Dataset excerpts
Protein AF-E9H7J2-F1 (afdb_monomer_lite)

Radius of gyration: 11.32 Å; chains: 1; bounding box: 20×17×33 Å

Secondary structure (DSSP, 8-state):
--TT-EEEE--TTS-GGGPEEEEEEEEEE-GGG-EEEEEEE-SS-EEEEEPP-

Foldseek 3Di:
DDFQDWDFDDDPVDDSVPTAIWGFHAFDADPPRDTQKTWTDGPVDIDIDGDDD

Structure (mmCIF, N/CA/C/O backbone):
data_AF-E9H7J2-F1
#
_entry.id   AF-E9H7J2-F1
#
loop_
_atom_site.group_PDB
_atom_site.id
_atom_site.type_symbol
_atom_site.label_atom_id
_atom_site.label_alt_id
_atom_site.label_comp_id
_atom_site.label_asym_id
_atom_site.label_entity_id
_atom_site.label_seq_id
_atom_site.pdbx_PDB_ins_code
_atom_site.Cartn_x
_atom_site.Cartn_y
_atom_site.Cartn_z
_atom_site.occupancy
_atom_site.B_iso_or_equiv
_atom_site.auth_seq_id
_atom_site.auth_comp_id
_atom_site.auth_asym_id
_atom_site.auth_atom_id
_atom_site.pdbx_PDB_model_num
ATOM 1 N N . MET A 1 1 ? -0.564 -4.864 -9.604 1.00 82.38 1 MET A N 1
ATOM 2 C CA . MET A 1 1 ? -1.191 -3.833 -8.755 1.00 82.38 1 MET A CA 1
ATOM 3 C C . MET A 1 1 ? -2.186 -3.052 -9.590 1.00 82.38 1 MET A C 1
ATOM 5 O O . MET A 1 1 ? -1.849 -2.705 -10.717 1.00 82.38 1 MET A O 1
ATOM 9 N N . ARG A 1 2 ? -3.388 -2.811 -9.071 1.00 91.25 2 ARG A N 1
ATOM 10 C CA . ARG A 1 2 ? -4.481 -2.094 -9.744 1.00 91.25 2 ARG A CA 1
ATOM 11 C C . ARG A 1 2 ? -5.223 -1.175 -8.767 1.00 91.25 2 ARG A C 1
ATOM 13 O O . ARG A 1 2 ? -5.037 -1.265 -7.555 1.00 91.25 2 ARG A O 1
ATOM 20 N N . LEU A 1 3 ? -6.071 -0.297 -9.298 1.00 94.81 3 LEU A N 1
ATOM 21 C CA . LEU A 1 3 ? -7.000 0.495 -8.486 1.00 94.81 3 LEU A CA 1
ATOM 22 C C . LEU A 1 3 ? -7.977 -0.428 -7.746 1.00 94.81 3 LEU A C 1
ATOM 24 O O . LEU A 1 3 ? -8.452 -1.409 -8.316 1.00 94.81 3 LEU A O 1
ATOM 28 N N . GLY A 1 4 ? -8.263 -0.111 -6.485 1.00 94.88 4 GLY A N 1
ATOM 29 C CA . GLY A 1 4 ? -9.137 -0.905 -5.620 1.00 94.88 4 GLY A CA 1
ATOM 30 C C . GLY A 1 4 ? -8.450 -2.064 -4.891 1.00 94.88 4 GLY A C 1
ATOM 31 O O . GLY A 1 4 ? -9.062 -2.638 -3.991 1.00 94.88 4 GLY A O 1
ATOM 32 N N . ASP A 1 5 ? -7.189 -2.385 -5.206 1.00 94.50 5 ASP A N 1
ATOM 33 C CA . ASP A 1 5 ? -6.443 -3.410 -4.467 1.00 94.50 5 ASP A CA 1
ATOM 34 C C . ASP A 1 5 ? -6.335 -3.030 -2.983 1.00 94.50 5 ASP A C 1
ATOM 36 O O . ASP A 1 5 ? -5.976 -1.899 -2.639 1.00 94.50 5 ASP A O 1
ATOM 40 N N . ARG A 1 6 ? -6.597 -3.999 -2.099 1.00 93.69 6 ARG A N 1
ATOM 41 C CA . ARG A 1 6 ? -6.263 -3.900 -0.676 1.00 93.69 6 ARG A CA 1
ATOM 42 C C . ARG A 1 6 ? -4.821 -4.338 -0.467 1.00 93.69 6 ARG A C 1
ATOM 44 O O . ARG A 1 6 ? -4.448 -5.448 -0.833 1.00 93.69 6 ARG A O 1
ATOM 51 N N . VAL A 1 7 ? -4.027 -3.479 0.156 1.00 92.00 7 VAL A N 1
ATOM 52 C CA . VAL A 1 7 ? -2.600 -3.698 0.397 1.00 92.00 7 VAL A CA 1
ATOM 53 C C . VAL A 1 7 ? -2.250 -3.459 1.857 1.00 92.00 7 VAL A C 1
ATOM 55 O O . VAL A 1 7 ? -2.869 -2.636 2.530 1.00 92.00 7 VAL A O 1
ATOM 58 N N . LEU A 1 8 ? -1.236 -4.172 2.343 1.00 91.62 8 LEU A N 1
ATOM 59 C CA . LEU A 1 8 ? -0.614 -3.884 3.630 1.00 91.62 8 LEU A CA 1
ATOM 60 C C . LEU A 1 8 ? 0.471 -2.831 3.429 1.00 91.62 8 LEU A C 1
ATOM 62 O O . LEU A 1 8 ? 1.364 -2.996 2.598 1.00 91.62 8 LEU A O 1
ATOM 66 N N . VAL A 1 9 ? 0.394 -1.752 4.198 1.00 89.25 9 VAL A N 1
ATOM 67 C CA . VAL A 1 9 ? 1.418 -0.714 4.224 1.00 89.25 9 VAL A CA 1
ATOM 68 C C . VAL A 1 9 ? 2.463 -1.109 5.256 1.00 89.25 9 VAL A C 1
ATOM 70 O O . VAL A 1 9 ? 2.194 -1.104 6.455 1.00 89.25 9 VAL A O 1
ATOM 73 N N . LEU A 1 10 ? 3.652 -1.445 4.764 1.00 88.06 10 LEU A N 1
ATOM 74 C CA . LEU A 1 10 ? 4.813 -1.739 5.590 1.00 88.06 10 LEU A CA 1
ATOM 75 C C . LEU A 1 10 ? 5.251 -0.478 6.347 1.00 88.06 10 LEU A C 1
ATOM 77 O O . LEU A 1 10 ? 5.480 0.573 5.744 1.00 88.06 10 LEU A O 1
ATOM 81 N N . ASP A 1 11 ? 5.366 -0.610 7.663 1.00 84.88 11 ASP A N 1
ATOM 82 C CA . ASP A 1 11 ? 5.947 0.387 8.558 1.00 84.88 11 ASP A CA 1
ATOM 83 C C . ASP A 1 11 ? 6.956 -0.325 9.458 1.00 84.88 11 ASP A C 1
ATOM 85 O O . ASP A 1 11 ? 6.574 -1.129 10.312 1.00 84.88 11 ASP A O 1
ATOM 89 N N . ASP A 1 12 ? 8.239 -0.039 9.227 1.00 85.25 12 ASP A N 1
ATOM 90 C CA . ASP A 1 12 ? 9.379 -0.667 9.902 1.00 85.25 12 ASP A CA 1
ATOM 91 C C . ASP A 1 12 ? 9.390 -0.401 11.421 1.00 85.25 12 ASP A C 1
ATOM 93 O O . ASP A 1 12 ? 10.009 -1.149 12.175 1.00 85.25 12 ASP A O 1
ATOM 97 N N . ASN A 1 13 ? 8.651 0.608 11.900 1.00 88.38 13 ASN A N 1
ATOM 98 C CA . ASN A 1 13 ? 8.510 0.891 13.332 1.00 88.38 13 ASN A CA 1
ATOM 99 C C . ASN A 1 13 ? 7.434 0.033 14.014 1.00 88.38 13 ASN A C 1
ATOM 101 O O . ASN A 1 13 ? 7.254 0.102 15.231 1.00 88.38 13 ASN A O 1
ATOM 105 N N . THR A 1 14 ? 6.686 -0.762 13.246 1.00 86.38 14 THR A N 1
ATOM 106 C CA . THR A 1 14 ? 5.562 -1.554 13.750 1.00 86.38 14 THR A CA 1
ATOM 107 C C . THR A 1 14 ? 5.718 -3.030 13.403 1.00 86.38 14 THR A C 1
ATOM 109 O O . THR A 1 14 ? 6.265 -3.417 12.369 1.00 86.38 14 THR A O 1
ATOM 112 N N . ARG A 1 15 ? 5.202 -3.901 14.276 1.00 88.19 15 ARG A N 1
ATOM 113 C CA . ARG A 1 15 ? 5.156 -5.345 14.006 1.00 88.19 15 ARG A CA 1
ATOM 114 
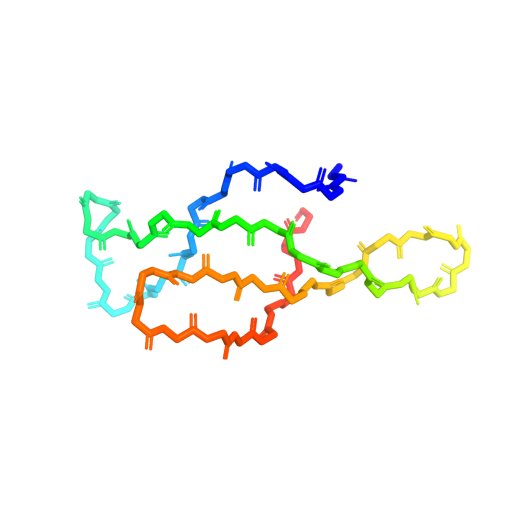C C . ARG A 1 15 ? 4.236 -5.613 12.815 1.00 88.19 15 ARG A C 1
ATOM 116 O O . ARG A 1 15 ? 3.200 -4.970 12.693 1.00 88.19 15 ARG A O 1
ATOM 123 N N . ARG A 1 16 ? 4.537 -6.640 12.011 1.00 83.81 16 ARG A N 1
ATOM 124 C CA . ARG A 1 16 ? 3.749 -7.015 10.817 1.00 83.81 16 ARG A CA 1
ATOM 125 C C . ARG A 1 16 ? 2.241 -7.147 11.069 1.00 83.81 16 ARG A C 1
ATOM 127 O O . ARG A 1 16 ? 1.449 -6.780 10.210 1.00 83.81 16
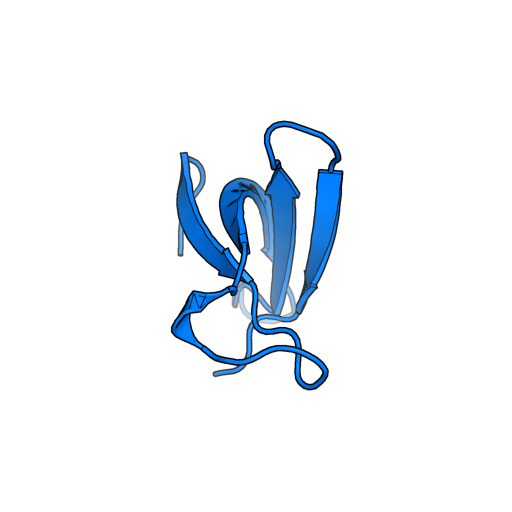 ARG A O 1
ATOM 134 N N . GLY A 1 17 ? 1.838 -7.640 12.243 1.00 87.19 17 GLY A N 1
ATOM 135 C CA . GLY A 1 17 ? 0.422 -7.760 12.622 1.00 87.19 17 GLY A CA 1
ATOM 136 C C . GLY A 1 17 ? -0.306 -6.426 12.844 1.00 87.19 17 GLY A C 1
ATOM 137 O O . GLY A 1 17 ? -1.524 -6.416 12.955 1.00 87.19 17 GLY A O 1
ATOM 138 N N . LEU A 1 18 ? 0.429 -5.315 12.906 1.00 87.38 18 LEU A N 1
ATOM 139 C CA . LEU A 1 18 ? -0.084 -3.956 13.090 1.00 87.38 18 LEU A CA 1
ATOM 140 C C . LEU A 1 18 ? 0.027 -3.109 11.816 1.00 87.38 18 LEU A C 1
ATOM 142 O O . LEU A 1 18 ? -0.326 -1.931 11.835 1.00 87.38 18 LEU A O 1
ATOM 146 N N . TRP A 1 19 ? 0.513 -3.685 10.713 1.00 91.62 19 TRP A N 1
ATOM 147 C CA . TRP A 1 19 ? 0.589 -2.974 9.444 1.00 91.62 19 TRP A CA 1
ATOM 148 C C . TRP A 1 19 ? -0.802 -2.586 8.966 1.00 91.62 19 TRP A C 1
ATOM 150 O O . TRP A 1 19 ? -1.749 -3.375 8.989 1.00 91.62 19 TRP A O 1
ATOM 160 N N . VAL A 1 20 ? -0.918 -1.342 8.520 1.00 91.12 20 VAL A N 1
ATOM 161 C CA . VAL A 1 20 ? -2.209 -0.779 8.149 1.00 91.12 20 VAL A CA 1
ATOM 162 C C . VAL A 1 20 ? -2.646 -1.351 6.807 1.00 91.12 20 VAL A C 1
ATOM 164 O O . VAL A 1 20 ? -1.892 -1.342 5.835 1.00 91.12 20 VAL A O 1
ATOM 167 N N . VAL A 1 21 ? -3.894 -1.811 6.738 1.00 93.00 21 VAL A N 1
ATOM 168 C CA . VAL A 1 21 ? -4.539 -2.152 5.469 1.00 93.00 21 VAL A CA 1
ATOM 169 C C . VAL A 1 21 ? -5.038 -0.868 4.816 1.00 93.00 21 VAL A C 1
ATOM 171 O O . VAL A 1 21 ? -5.780 -0.097 5.426 1.00 93.00 21 VAL A O 1
ATOM 174 N N . ALA A 1 22 ? -4.659 -0.656 3.563 1.00 95.00 22 ALA A N 1
ATOM 175 C CA . ALA A 1 22 ? -5.077 0.484 2.766 1.00 95.00 22 ALA A CA 1
ATOM 176 C C . ALA A 1 22 ? -5.590 0.030 1.395 1.00 95.00 22 ALA A C 1
ATOM 178 O O . ALA A 1 22 ? -5.262 -1.060 0.927 1.00 95.00 22 ALA A O 1
ATOM 179 N N . THR A 1 23 ? -6.385 0.872 0.745 1.00 96.88 23 THR A N 1
ATOM 180 C CA . THR A 1 23 ? -6.898 0.635 -0.608 1.00 96.88 23 THR A CA 1
ATOM 181 C C . THR A 1 23 ? -6.173 1.531 -1.599 1.00 96.88 23 THR A C 1
ATOM 183 O O . THR A 1 23 ? -6.009 2.724 -1.353 1.00 96.88 23 THR A O 1
ATOM 186 N N . VAL A 1 24 ? -5.756 0.982 -2.735 1.00 96.44 24 VAL A N 1
ATOM 187 C CA . VAL A 1 24 ? -5.108 1.746 -3.806 1.00 96.44 24 VAL A CA 1
ATOM 188 C C . VAL A 1 24 ? -6.129 2.628 -4.523 1.00 96.44 24 VAL A C 1
ATOM 190 O O . VAL A 1 24 ? -7.078 2.121 -5.118 1.00 96.44 24 VAL A O 1
ATOM 193 N N . THR A 1 25 ? -5.916 3.944 -4.508 1.00 96.69 25 THR A N 1
ATOM 194 C CA . THR A 1 25 ? -6.814 4.934 -5.130 1.00 96.69 25 THR A CA 1
ATOM 195 C C . THR A 1 25 ? -6.203 5.628 -6.345 1.00 96.69 25 THR A C 1
ATOM 197 O O . THR A 1 25 ? -6.940 6.176 -7.162 1.00 96.69 25 THR A O 1
ATOM 200 N N . LYS A 1 26 ? -4.874 5.578 -6.518 1.00 95.38 26 LYS A N 1
ATOM 201 C CA . LYS A 1 26 ? -4.186 6.086 -7.716 1.00 95.38 26 LYS A CA 1
ATOM 202 C C . LYS A 1 26 ? -2.898 5.317 -7.994 1.00 95.38 26 LYS A C 1
ATOM 204 O O . LYS A 1 26 ? -2.165 4.986 -7.062 1.00 95.38 26 LYS A O 1
ATOM 209 N N . LEU A 1 27 ? -2.598 5.087 -9.272 1.00 94.75 27 LEU A N 1
ATOM 210 C CA . LEU A 1 27 ? -1.333 4.511 -9.729 1.00 94.75 27 LEU A CA 1
ATOM 211 C C . LEU A 1 27 ? -0.442 5.606 -10.317 1.00 94.75 27 LEU A C 1
ATOM 213 O O . LEU A 1 27 ? -0.917 6.459 -11.065 1.00 94.75 27 LEU A O 1
ATOM 217 N N . PHE A 1 28 ? 0.849 5.567 -9.993 1.00 93.38 28 PHE A N 1
ATOM 218 C CA . PHE A 1 28 ? 1.863 6.404 -10.625 1.00 93.38 28 PHE A CA 1
ATOM 219 C C . PHE A 1 28 ? 2.822 5.506 -11.403 1.00 93.38 28 PHE A C 1
ATOM 221 O O . PHE A 1 28 ? 3.602 4.736 -10.826 1.00 93.38 28 PHE A O 1
ATOM 228 N N . HIS A 1 29 ? 2.729 5.607 -12.723 1.00 90.19 29 HIS A N 1
ATOM 229 C CA . HIS A 1 29 ? 3.582 4.886 -13.654 1.00 90.19 29 HIS A CA 1
ATOM 230 C C . HIS A 1 29 ? 4.919 5.619
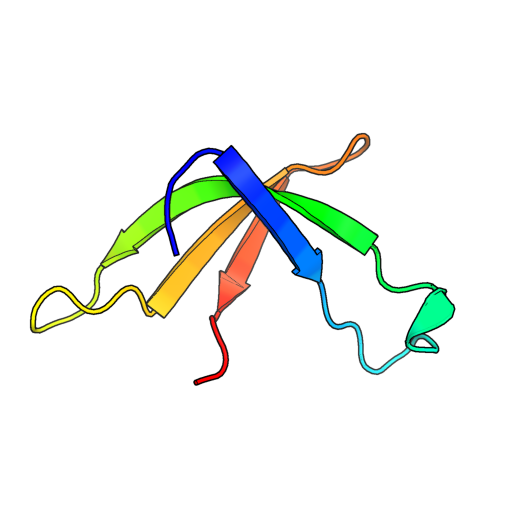 -13.790 1.00 90.19 29 HIS A C 1
ATOM 232 O O . HIS A 1 29 ? 4.948 6.845 -13.878 1.00 90.19 29 HIS A O 1
ATOM 238 N N . GLY A 1 30 ? 6.014 4.866 -13.746 1.00 83.81 30 GLY A N 1
ATOM 239 C CA . GLY A 1 30 ? 7.329 5.334 -14.169 1.00 83.81 30 GLY A CA 1
ATOM 240 C C . GLY A 1 30 ? 7.614 4.936 -15.616 1.00 83.81 30 GLY A C 1
ATOM 241 O O . GLY A 1 30 ? 6.738 4.423 -16.321 1.00 83.81 30 GLY A O 1
ATOM 242 N N . ASP A 1 31 ? 8.861 5.130 -16.033 1.00 84.38 31 ASP A N 1
ATOM 243 C CA . ASP A 1 31 ? 9.307 4.800 -17.385 1.00 84.38 31 ASP A CA 1
ATOM 244 C C . ASP A 1 31 ? 9.099 3.311 -17.701 1.00 84.38 31 ASP A C 1
ATOM 246 O O . ASP A 1 31 ? 9.314 2.431 -16.859 1.00 84.38 31 ASP A O 1
ATOM 250 N N . GLY A 1 32 ? 8.618 3.030 -18.914 1.00 82.94 32 GLY A N 1
ATOM 251 C CA . GLY A 1 32 ? 8.262 1.677 -19.354 1.00 82.94 32 GLY A CA 1
ATOM 252 C C . GLY A 1 32 ? 6.913 1.160 -18.833 1.00 82.94 32 GLY A C 1
ATOM 253 O O . GLY A 1 32 ? 6.641 -0.032 -18.939 1.00 82.94 32 GLY A O 1
ATOM 254 N N . GLY A 1 33 ? 6.064 2.017 -18.250 1.00 83.38 33 GLY A N 1
ATOM 255 C CA . GLY A 1 33 ? 4.707 1.654 -17.807 1.00 83.38 33 GLY A CA 1
ATOM 256 C C . GLY A 1 33 ? 4.642 0.931 -16.456 1.00 83.38 33 GLY A C 1
ATOM 257 O O . GLY A 1 33 ? 3.551 0.635 -15.958 1.00 83.38 33 GLY A O 1
ATOM 258 N N . VAL A 1 34 ? 5.793 0.697 -15.821 1.00 88.19 34 VAL A N 1
ATOM 259 C CA . VAL A 1 34 ? 5.893 0.032 -14.518 1.00 88.19 34 VAL A CA 1
ATOM 260 C C . VAL A 1 34 ? 5.360 0.951 -13.420 1.00 88.19 34 VAL A C 1
ATOM 262 O O . VAL A 1 34 ? 
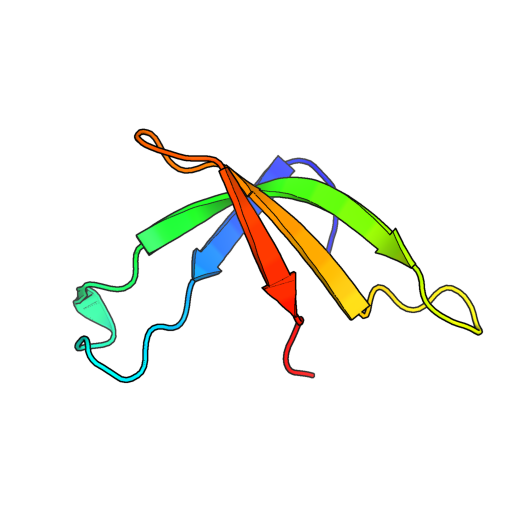5.820 2.081 -13.258 1.00 88.19 34 VAL A O 1
ATOM 265 N N . VAL A 1 35 ? 4.410 0.466 -12.618 1.00 90.38 35 VAL A N 1
ATOM 266 C CA . VAL A 1 35 ? 3.935 1.208 -11.442 1.00 90.38 35 VAL A CA 1
ATOM 267 C C . VAL A 1 35 ? 5.054 1.233 -10.401 1.00 90.38 35 VAL A C 1
ATOM 269 O O . VAL A 1 35 ? 5.532 0.186 -9.975 1.00 90.38 35 VAL A O 1
ATOM 272 N N . ARG A 1 36 ? 5.478 2.432 -9.988 1.00 90.25 36 ARG A N 1
ATOM 273 C CA . ARG A 1 36 ? 6.554 2.627 -8.991 1.00 90.25 36 ARG A CA 1
ATOM 274 C C . ARG A 1 36 ? 6.032 3.174 -7.671 1.00 90.25 36 ARG A C 1
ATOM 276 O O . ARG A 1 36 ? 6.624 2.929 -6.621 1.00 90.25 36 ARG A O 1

(EXERCISE OBJECTIVE)
Could you restate word for word the lines above, from the one that contains "ATOM 68 C C" through the one that contains "ATOM 75 C C", and no others?

(SOLUTION)
ATOM 68 C C . VAL A 1 9 ? 2.463 -1.109 5.256 1.00 89.25 9 VAL A C 1
ATOM 70 O O . VAL A 1 9 ? 2.194 -1.104 6.455 1.00 89.25 9 VAL A O 1
ATOM 73 N N . LEU A 1 10 ? 3.652 -1.445 4.764 1.00 88.06 10 LEU A N 1
ATOM 74 C CA . LEU A 1 10 ? 4.813 -1.739 5.590 1.00 88.06 10 LEU A CA 1
ATOM 75 C C . LEU A 1 10 ? 5.251 -0.478 6.347 1.00 88.06 10 LEU A C 1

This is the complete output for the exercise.